┌──
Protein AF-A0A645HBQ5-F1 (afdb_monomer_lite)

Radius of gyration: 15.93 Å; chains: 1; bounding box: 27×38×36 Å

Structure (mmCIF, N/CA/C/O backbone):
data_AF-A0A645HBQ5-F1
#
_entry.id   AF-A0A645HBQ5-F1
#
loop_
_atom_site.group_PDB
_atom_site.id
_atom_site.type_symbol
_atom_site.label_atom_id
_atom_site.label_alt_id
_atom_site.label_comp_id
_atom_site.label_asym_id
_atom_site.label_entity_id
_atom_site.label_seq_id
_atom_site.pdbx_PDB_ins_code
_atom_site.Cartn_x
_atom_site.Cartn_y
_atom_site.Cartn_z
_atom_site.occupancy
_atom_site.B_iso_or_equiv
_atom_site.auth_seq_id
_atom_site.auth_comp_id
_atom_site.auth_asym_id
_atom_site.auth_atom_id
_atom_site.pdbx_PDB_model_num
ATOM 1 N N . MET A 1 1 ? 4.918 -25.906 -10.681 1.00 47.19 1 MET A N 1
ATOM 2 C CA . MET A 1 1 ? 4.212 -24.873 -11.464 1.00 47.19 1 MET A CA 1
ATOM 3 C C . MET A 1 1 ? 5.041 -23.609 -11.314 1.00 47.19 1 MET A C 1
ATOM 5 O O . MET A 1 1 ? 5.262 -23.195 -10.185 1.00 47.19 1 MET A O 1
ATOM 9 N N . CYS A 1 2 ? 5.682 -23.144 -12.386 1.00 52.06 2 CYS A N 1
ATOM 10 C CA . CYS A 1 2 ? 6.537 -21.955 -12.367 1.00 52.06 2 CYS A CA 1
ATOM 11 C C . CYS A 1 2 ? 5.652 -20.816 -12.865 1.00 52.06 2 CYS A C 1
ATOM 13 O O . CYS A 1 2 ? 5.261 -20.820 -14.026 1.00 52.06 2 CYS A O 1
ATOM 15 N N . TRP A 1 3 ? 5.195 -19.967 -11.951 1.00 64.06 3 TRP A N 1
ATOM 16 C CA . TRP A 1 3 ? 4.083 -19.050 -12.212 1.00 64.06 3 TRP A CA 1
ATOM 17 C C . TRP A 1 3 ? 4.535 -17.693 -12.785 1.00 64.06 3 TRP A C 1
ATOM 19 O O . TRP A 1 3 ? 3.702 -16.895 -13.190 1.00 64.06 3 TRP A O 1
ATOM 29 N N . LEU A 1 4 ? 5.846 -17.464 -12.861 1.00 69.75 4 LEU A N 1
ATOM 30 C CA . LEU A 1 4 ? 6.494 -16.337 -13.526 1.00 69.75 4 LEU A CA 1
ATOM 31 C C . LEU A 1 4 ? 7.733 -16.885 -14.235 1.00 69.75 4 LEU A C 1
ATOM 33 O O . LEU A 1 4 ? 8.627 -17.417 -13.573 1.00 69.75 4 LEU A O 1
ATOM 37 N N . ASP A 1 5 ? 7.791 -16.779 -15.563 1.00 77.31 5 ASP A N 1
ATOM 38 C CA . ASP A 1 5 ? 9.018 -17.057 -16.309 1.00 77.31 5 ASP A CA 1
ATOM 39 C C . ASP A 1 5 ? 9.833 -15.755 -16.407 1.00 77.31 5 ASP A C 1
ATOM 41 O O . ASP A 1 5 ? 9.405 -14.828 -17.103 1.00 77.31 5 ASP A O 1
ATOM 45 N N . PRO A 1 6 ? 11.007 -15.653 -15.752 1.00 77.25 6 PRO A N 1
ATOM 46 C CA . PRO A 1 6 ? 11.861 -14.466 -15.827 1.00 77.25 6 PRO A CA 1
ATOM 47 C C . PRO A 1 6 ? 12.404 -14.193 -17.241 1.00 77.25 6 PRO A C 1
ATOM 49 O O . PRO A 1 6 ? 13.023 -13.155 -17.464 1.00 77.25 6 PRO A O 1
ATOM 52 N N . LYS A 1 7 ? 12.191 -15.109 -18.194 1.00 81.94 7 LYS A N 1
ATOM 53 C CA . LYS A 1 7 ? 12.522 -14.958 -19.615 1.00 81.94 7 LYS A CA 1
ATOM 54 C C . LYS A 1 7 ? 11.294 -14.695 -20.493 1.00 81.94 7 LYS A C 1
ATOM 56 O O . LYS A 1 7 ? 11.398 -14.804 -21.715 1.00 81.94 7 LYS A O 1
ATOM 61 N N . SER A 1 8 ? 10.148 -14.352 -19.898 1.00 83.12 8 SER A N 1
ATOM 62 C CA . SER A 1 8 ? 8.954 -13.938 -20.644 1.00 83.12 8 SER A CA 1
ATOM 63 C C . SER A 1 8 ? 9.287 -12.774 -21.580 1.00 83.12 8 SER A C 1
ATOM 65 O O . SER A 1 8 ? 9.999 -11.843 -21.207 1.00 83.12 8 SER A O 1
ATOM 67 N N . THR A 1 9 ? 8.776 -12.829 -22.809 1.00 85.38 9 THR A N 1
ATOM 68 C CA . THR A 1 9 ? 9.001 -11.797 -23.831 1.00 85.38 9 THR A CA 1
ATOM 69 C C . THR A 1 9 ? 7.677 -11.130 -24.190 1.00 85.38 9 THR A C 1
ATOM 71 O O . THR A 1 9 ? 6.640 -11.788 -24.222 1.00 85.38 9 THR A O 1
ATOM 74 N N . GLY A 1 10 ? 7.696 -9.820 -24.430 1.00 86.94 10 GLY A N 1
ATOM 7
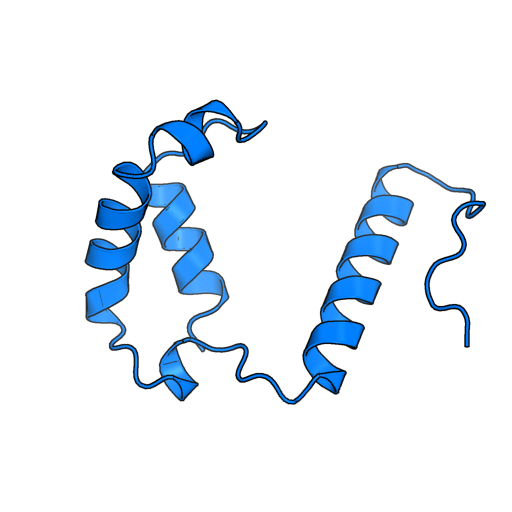5 C CA . GLY A 1 10 ? 6.495 -9.031 -24.699 1.00 86.94 10 GLY A CA 1
ATOM 76 C C . GLY A 1 10 ? 6.738 -7.536 -24.504 1.00 86.94 10 GLY A C 1
ATOM 77 O O . GLY A 1 10 ? 7.866 -7.108 -24.257 1.00 86.94 10 GLY A O 1
ATOM 78 N N . SER A 1 11 ? 5.679 -6.737 -24.621 1.00 92.50 11 SER A N 1
ATOM 79 C CA . SER A 1 11 ? 5.702 -5.317 -24.250 1.00 92.50 11 SER A CA 1
ATOM 80 C C . SER A 1 11 ? 5.868 -5.147 -22.741 1.00 92.50 11 SER A C 1
ATOM 82 O O . SER A 1 11 ? 5.315 -5.946 -21.985 1.00 92.50 11 SER A O 1
ATOM 84 N N . THR A 1 12 ? 6.522 -4.068 -22.305 1.00 90.12 12 THR A N 1
ATOM 85 C CA . THR A 1 12 ? 6.660 -3.723 -20.881 1.00 90.12 12 THR A CA 1
ATOM 86 C C . THR A 1 12 ? 5.317 -3.701 -20.153 1.00 90.12 12 THR A C 1
ATOM 88 O O . THR A 1 12 ? 5.227 -4.268 -19.071 1.00 90.12 12 THR A O 1
ATOM 91 N N . ASP A 1 13 ? 4.274 -3.129 -20.762 1.00 92.06 13 ASP A N 1
ATOM 92 C CA . ASP A 1 13 ? 2.939 -3.045 -20.154 1.00 92.06 13 ASP A CA 1
ATOM 93 C C . ASP A 1 13 ? 2.342 -4.440 -19.927 1.00 92.06 13 ASP A C 1
ATOM 95 O O . ASP A 1 13 ? 2.031 -4.802 -18.800 1.00 92.06 13 ASP A O 1
ATOM 99 N N . GLY A 1 14 ? 2.317 -5.285 -20.963 1.00 90.19 14 GLY A N 1
ATOM 100 C CA . GLY A 1 14 ? 1.852 -6.670 -20.825 1.00 90.19 14 GLY A CA 1
ATOM 101 C C . GLY A 1 14 ? 2.668 -7.514 -19.834 1.00 90.19 14 GLY A C 1
ATOM 102 O O . GLY A 1 14 ? 2.109 -8.361 -19.145 1.00 90.19 14 GLY A O 1
ATOM 103 N N . LEU A 1 15 ? 3.980 -7.283 -19.717 1.00 91.06 15 LEU A N 1
ATOM 104 C CA . LEU A 1 15 ? 4.806 -7.940 -18.694 1.00 91.06 15 LEU A CA 1
ATOM 105 C C . LEU A 1 15 ? 4.500 -7.417 -17.280 1.00 91.06 15 LEU A C 1
ATOM 107 O O . LEU A 1 15 ? 4.552 -8.191 -16.325 1.00 91.06 15 LEU A O 1
ATOM 111 N N . CYS A 1 16 ? 4.179 -6.128 -17.144 1.00 91.25 16 CYS A N 1
ATOM 112 C CA . CYS A 1 16 ? 3.751 -5.516 -15.888 1.00 91.25 16 CYS A CA 1
ATOM 113 C C . CYS A 1 16 ? 2.414 -6.108 -15.420 1.00 91.25 16 CYS A C 1
ATOM 115 O O . CYS A 1 16 ? 2.318 -6.555 -14.278 1.00 91.25 16 CYS A O 1
ATOM 117 N N . ASP A 1 17 ? 1.432 -6.203 -16.319 1.00 90.88 17 ASP A N 1
ATOM 118 C CA . ASP A 1 17 ? 0.121 -6.797 -16.033 1.00 90.88 17 ASP A CA 1
ATOM 119 C C . ASP A 1 17 ? 0.258 -8.266 -15.610 1.00 90.88 17 ASP A C 1
ATOM 121 O O . ASP A 1 17 ? -0.259 -8.663 -14.567 1.00 90.88 17 ASP A O 1
ATOM 125 N N . LEU A 1 18 ? 1.061 -9.054 -16.341 1.00 90.56 18 LEU A N 1
ATOM 126 C CA . LEU A 1 18 ? 1.361 -10.446 -15.977 1.00 90.56 18 LEU A CA 1
ATOM 127 C C . LEU A 1 18 ? 1.966 -10.571 -14.572 1.00 90.56 18 LEU A C 1
ATOM 129 O O . LEU A 1 18 ? 1.652 -11.509 -13.837 1.00 90.56 18 LEU A O 1
ATOM 133 N N . PHE A 1 19 ? 2.848 -9.645 -14.193 1.00 90.31 19 PHE A N 1
ATOM 134 C CA . PHE A 1 19 ? 3.452 -9.641 -12.865 1.00 90.31 19 PHE A CA 1
ATOM 135 C C . PHE A 1 19 ? 2.434 -9.290 -11.771 1.00 90.31 19 PHE A C 1
ATOM 137 O O . PHE A 1 19 ? 2.409 -9.948 -10.728 1.00 90.31 19 PHE A O 1
ATOM 144 N N . ILE A 1 20 ? 1.580 -8.291 -12.010 1.00 92.25 20 ILE A N 1
ATOM 145 C CA . ILE A 1 20 ? 0.519 -7.885 -11.079 1.00 92.25 20 ILE A CA 1
ATOM 146 C C . ILE A 1 20 ? -0.474 -9.034 -10.872 1.00 92.25 20 ILE A C 1
ATOM 148 O O . ILE A 1 20 ? -0.733 -9.413 -9.727 1.00 92.25 20 ILE A O 1
ATOM 152 N N . ASP A 1 21 ? -0.953 -9.648 -11.955 1.00 91.12 21 ASP A N 1
ATOM 153 C CA . ASP A 1 21 ? -1.869 -10.791 -11.905 1.00 91.12 21 ASP A CA 1
ATOM 154 C C . ASP A 1 21 ? -1.256 -11.968 -11.148 1.00 91.12 21 ASP A C 1
ATOM 156 O O . ASP A 1 21 ? -1.927 -12.653 -10.370 1.00 91.12 21 ASP A O 1
ATOM 160 N N . HIS A 1 22 ? 0.039 -12.215 -11.345 1.00 90.38 22 HIS A N 1
ATOM 161 C CA . HIS A 1 22 ? 0.733 -13.259 -10.611 1.00 90.38 22 HIS A CA 1
ATOM 162 C C . HIS A 1 22 ? 0.738 -12.992 -9.098 1.00 90.38 22 HIS A C 1
ATOM 164 O O . HIS A 1 22 ? 0.407 -13.885 -8.313 1.00 90.38 22 HIS A O 1
ATOM 170 N N . MET A 1 23 ? 1.088 -11.770 -8.690 1.00 91.69 23 MET A N 1
ATOM 171 C CA . MET A 1 23 ? 1.098 -11.376 -7.281 1.00 91.69 23 MET A CA 1
ATOM 172 C C . MET A 1 23 ? -0.300 -11.467 -6.662 1.00 91.69 23 MET A C 1
ATOM 174 O O . MET A 1 23 ? -0.433 -11.990 -5.555 1.00 91.69 23 MET A O 1
ATOM 178 N N . GLN A 1 24 ? -1.341 -11.042 -7.386 1.00 90.88 24 GLN A N 1
ATOM 179 C CA . GLN A 1 24 ? -2.728 -11.155 -6.932 1.00 90.88 24 GLN A CA 1
ATOM 180 C C . GLN A 1 24 ? -3.124 -12.620 -6.705 1.00 90.88 24 GLN A C 1
ATOM 182 O O . GLN A 1 24 ? -3.564 -12.975 -5.614 1.00 90.88 24 GLN A O 1
ATOM 187 N N . ASN A 1 25 ? -2.863 -13.498 -7.679 1.00 90.75 25 ASN A N 1
ATOM 188 C CA . ASN A 1 25 ? -3.149 -14.931 -7.553 1.00 90.75 25 ASN A CA 1
ATOM 189 C C . ASN A 1 25 ? -2.410 -15.581 -6.373 1.00 90.75 25 ASN A C 1
ATOM 191 O O . ASN A 1 25 ? -2.937 -16.495 -5.734 1.00 90.75 25 ASN A O 1
ATOM 195 N N . HIS A 1 26 ? -1.180 -15.140 -6.090 1.00 91.50 26 HIS A N 1
ATOM 196 C CA . HIS A 1 26 ? -0.419 -15.631 -4.945 1.00 91.50 26 HIS A CA 1
ATOM 197 C C . HIS A 1 26 ? -1.045 -15.191 -3.616 1.00 91.50 26 
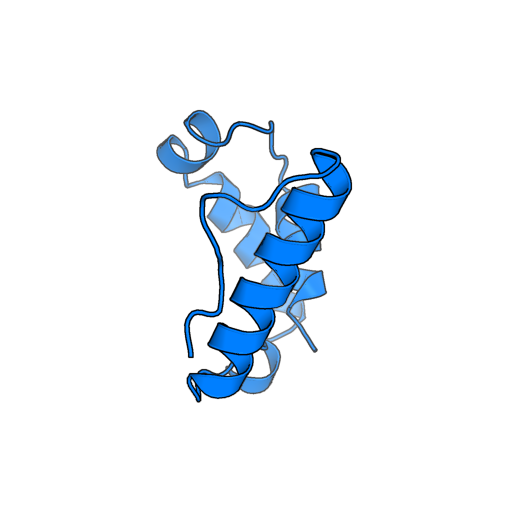HIS A C 1
ATOM 199 O O . HIS A 1 26 ? -1.175 -16.006 -2.701 1.00 91.50 26 HIS A O 1
ATOM 205 N N . LEU A 1 27 ? -1.470 -13.928 -3.521 1.00 91.69 27 LEU A N 1
ATOM 206 C CA . LEU A 1 27 ? -2.164 -13.401 -2.347 1.00 91.69 27 LEU A CA 1
ATOM 207 C C . LEU A 1 27 ? -3.492 -14.128 -2.110 1.00 91.69 27 LEU A C 1
ATOM 209 O O . LEU A 1 27 ? -3.748 -14.542 -0.979 1.00 91.69 27 LEU A O 1
ATOM 213 N N . ASP A 1 28 ? -4.276 -14.384 -3.156 1.00 90.38 28 ASP A N 1
ATOM 214 C CA . ASP A 1 28 ? -5.558 -15.093 -3.044 1.00 90.38 28 ASP A CA 1
ATOM 215 C C . ASP A 1 28 ? -5.387 -16.530 -2.515 1.00 90.38 28 ASP A C 1
ATOM 217 O O . ASP A 1 28 ? -6.221 -17.039 -1.766 1.00 90.38 28 ASP A O 1
ATOM 221 N N . GLN A 1 29 ? -4.270 -17.184 -2.849 1.00 91.94 29 GLN A N 1
ATOM 222 C CA . GLN A 1 29 ? -3.940 -18.537 -2.378 1.00 91.94 29 GLN A CA 1
ATOM 223 C C . GLN A 1 29 ? -3.260 -18.564 -1.003 1.00 91.94 29 GLN A C 1
ATOM 225 O O . GLN A 1 29 ? -3.134 -19.631 -0.401 1.00 91.94 29 GLN A O 1
ATOM 230 N N . SER A 1 30 ? -2.804 -17.416 -0.497 1.00 93.31 30 SER A N 1
ATOM 231 C CA . SER A 1 30 ? -2.031 -17.337 0.749 1.00 93.31 30 SER A CA 1
ATOM 232 C C . SER A 1 30 ? -2.868 -17.571 2.013 1.00 93.31 30 SER A C 1
ATOM 234 O O . SER A 1 30 ?
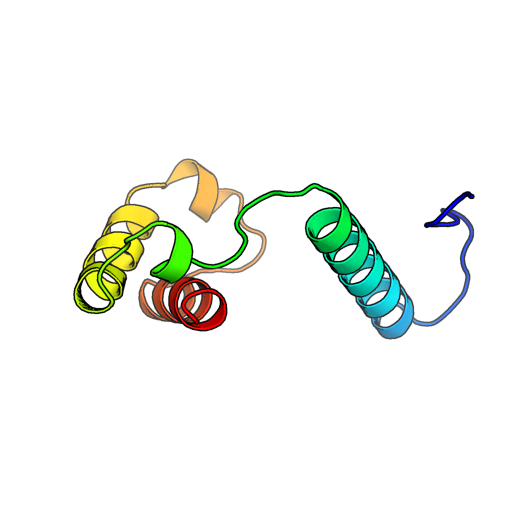 -2.314 -17.896 3.062 1.00 93.31 30 SER A O 1
ATOM 236 N N . GLY A 1 31 ? -4.193 -17.399 1.927 1.00 91.75 31 GLY A N 1
ATOM 237 C CA . GLY A 1 31 ? -5.099 -17.430 3.080 1.00 91.75 31 GLY A CA 1
ATOM 238 C C . GLY A 1 31 ? -5.057 -16.165 3.946 1.00 91.75 31 GLY A C 1
ATOM 239 O O . GLY A 1 31 ? -5.656 -16.144 5.021 1.00 91.75 31 GLY A O 1
ATOM 240 N N . LEU A 1 32 ? -4.353 -15.117 3.506 1.00 93.31 32 LEU A N 1
ATOM 241 C CA . LEU A 1 32 ? -4.352 -13.814 4.164 1.00 93.31 32 LEU A CA 1
ATOM 242 C C . LEU A 1 32 ? -5.684 -13.088 3.952 1.00 93.31 32 LEU A C 1
ATOM 244 O O . LEU A 1 32 ? -6.335 -13.219 2.919 1.00 93.31 32 LEU A O 1
ATOM 248 N N . ILE A 1 33 ? -6.058 -12.266 4.929 1.00 93.50 33 ILE A N 1
ATOM 249 C CA . ILE A 1 33 ? -7.171 -11.330 4.785 1.00 93.50 33 ILE A CA 1
A
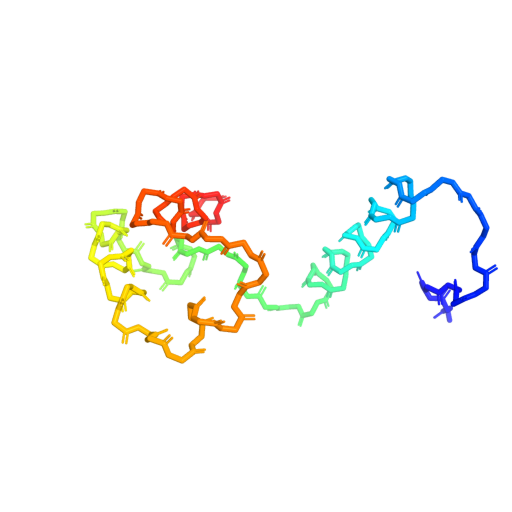TOM 250 C C . ILE A 1 33 ? -6.658 -10.124 3.992 1.00 93.50 33 ILE A C 1
ATOM 252 O O . ILE A 1 33 ? -5.770 -9.411 4.456 1.00 93.50 33 ILE A O 1
ATOM 256 N N . LEU A 1 34 ? -7.200 -9.916 2.791 1.00 93.06 34 LEU A N 1
ATOM 257 C CA . LEU A 1 34 ? -6.708 -8.906 1.843 1.00 93.06 34 LEU A CA 1
ATOM 258 C C . LEU A 1 34 ? -7.488 -7.584 1.880 1.00 93.06 34 LEU A C 1
ATOM 260 O O . LEU A 1 34 ? -7.098 -6.626 1.215 1.00 93.06 34 LEU A O 1
ATOM 264 N N . LYS A 1 35 ? -8.590 -7.525 2.636 1.00 94.19 35 LYS A N 1
ATOM 265 C CA . LYS A 1 35 ? -9.472 -6.356 2.728 1.00 94.19 35 LYS A CA 1
ATOM 266 C C . LYS A 1 35 ? -9.442 -5.746 4.120 1.00 94.19 35 LYS A C 1
ATOM 268 O O . LYS A 1 35 ? -9.502 -6.455 5.124 1.00 94.19 35 LYS A O 1
ATOM 273 N N . LEU A 1 36 ? -9.393 -4.418 4.190 1.00 94.94 36 LEU A N 1
ATOM 274 C CA . LEU A 1 36 ? -9.341 -3.700 5.470 1.00 94.94 36 LEU A CA 1
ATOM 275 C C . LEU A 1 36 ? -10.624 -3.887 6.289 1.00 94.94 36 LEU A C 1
└──
In the listing above, find the line containing "ATOM 126 C CA" and the line containing "ATOM 135 C C", then repeat those two lines and everything between them exactly.

ATOM 126 C CA . LEU A 1 18 ? 1.361 -10.446 -15.977 1.00 90.56 18 LEU A CA 1
ATOM 127 C C . LEU A 1 18 ? 1.966 -10.571 -14.572 1.00 90.56 18 LEU A C 1
ATOM 129 O O . LEU A 1 18 ? 1.652 -11.509 -13.837 1.00 90.56 18 LEU A O 1
ATOM 133 N N . PHE A 1 19 ? 2.848 -9.645 -14.193 1.00 90.31 19 PHE A N 1
ATOM 134 C CA . PHE A 1 19 ? 3.452 -9.641 -12.865 1.00 90.31 19 PHE A CA 1
ATOM 135 C C . PHE A 1 19 ? 2.434 -9.290 -11.771 1.00 90.31 19 PHE A C 1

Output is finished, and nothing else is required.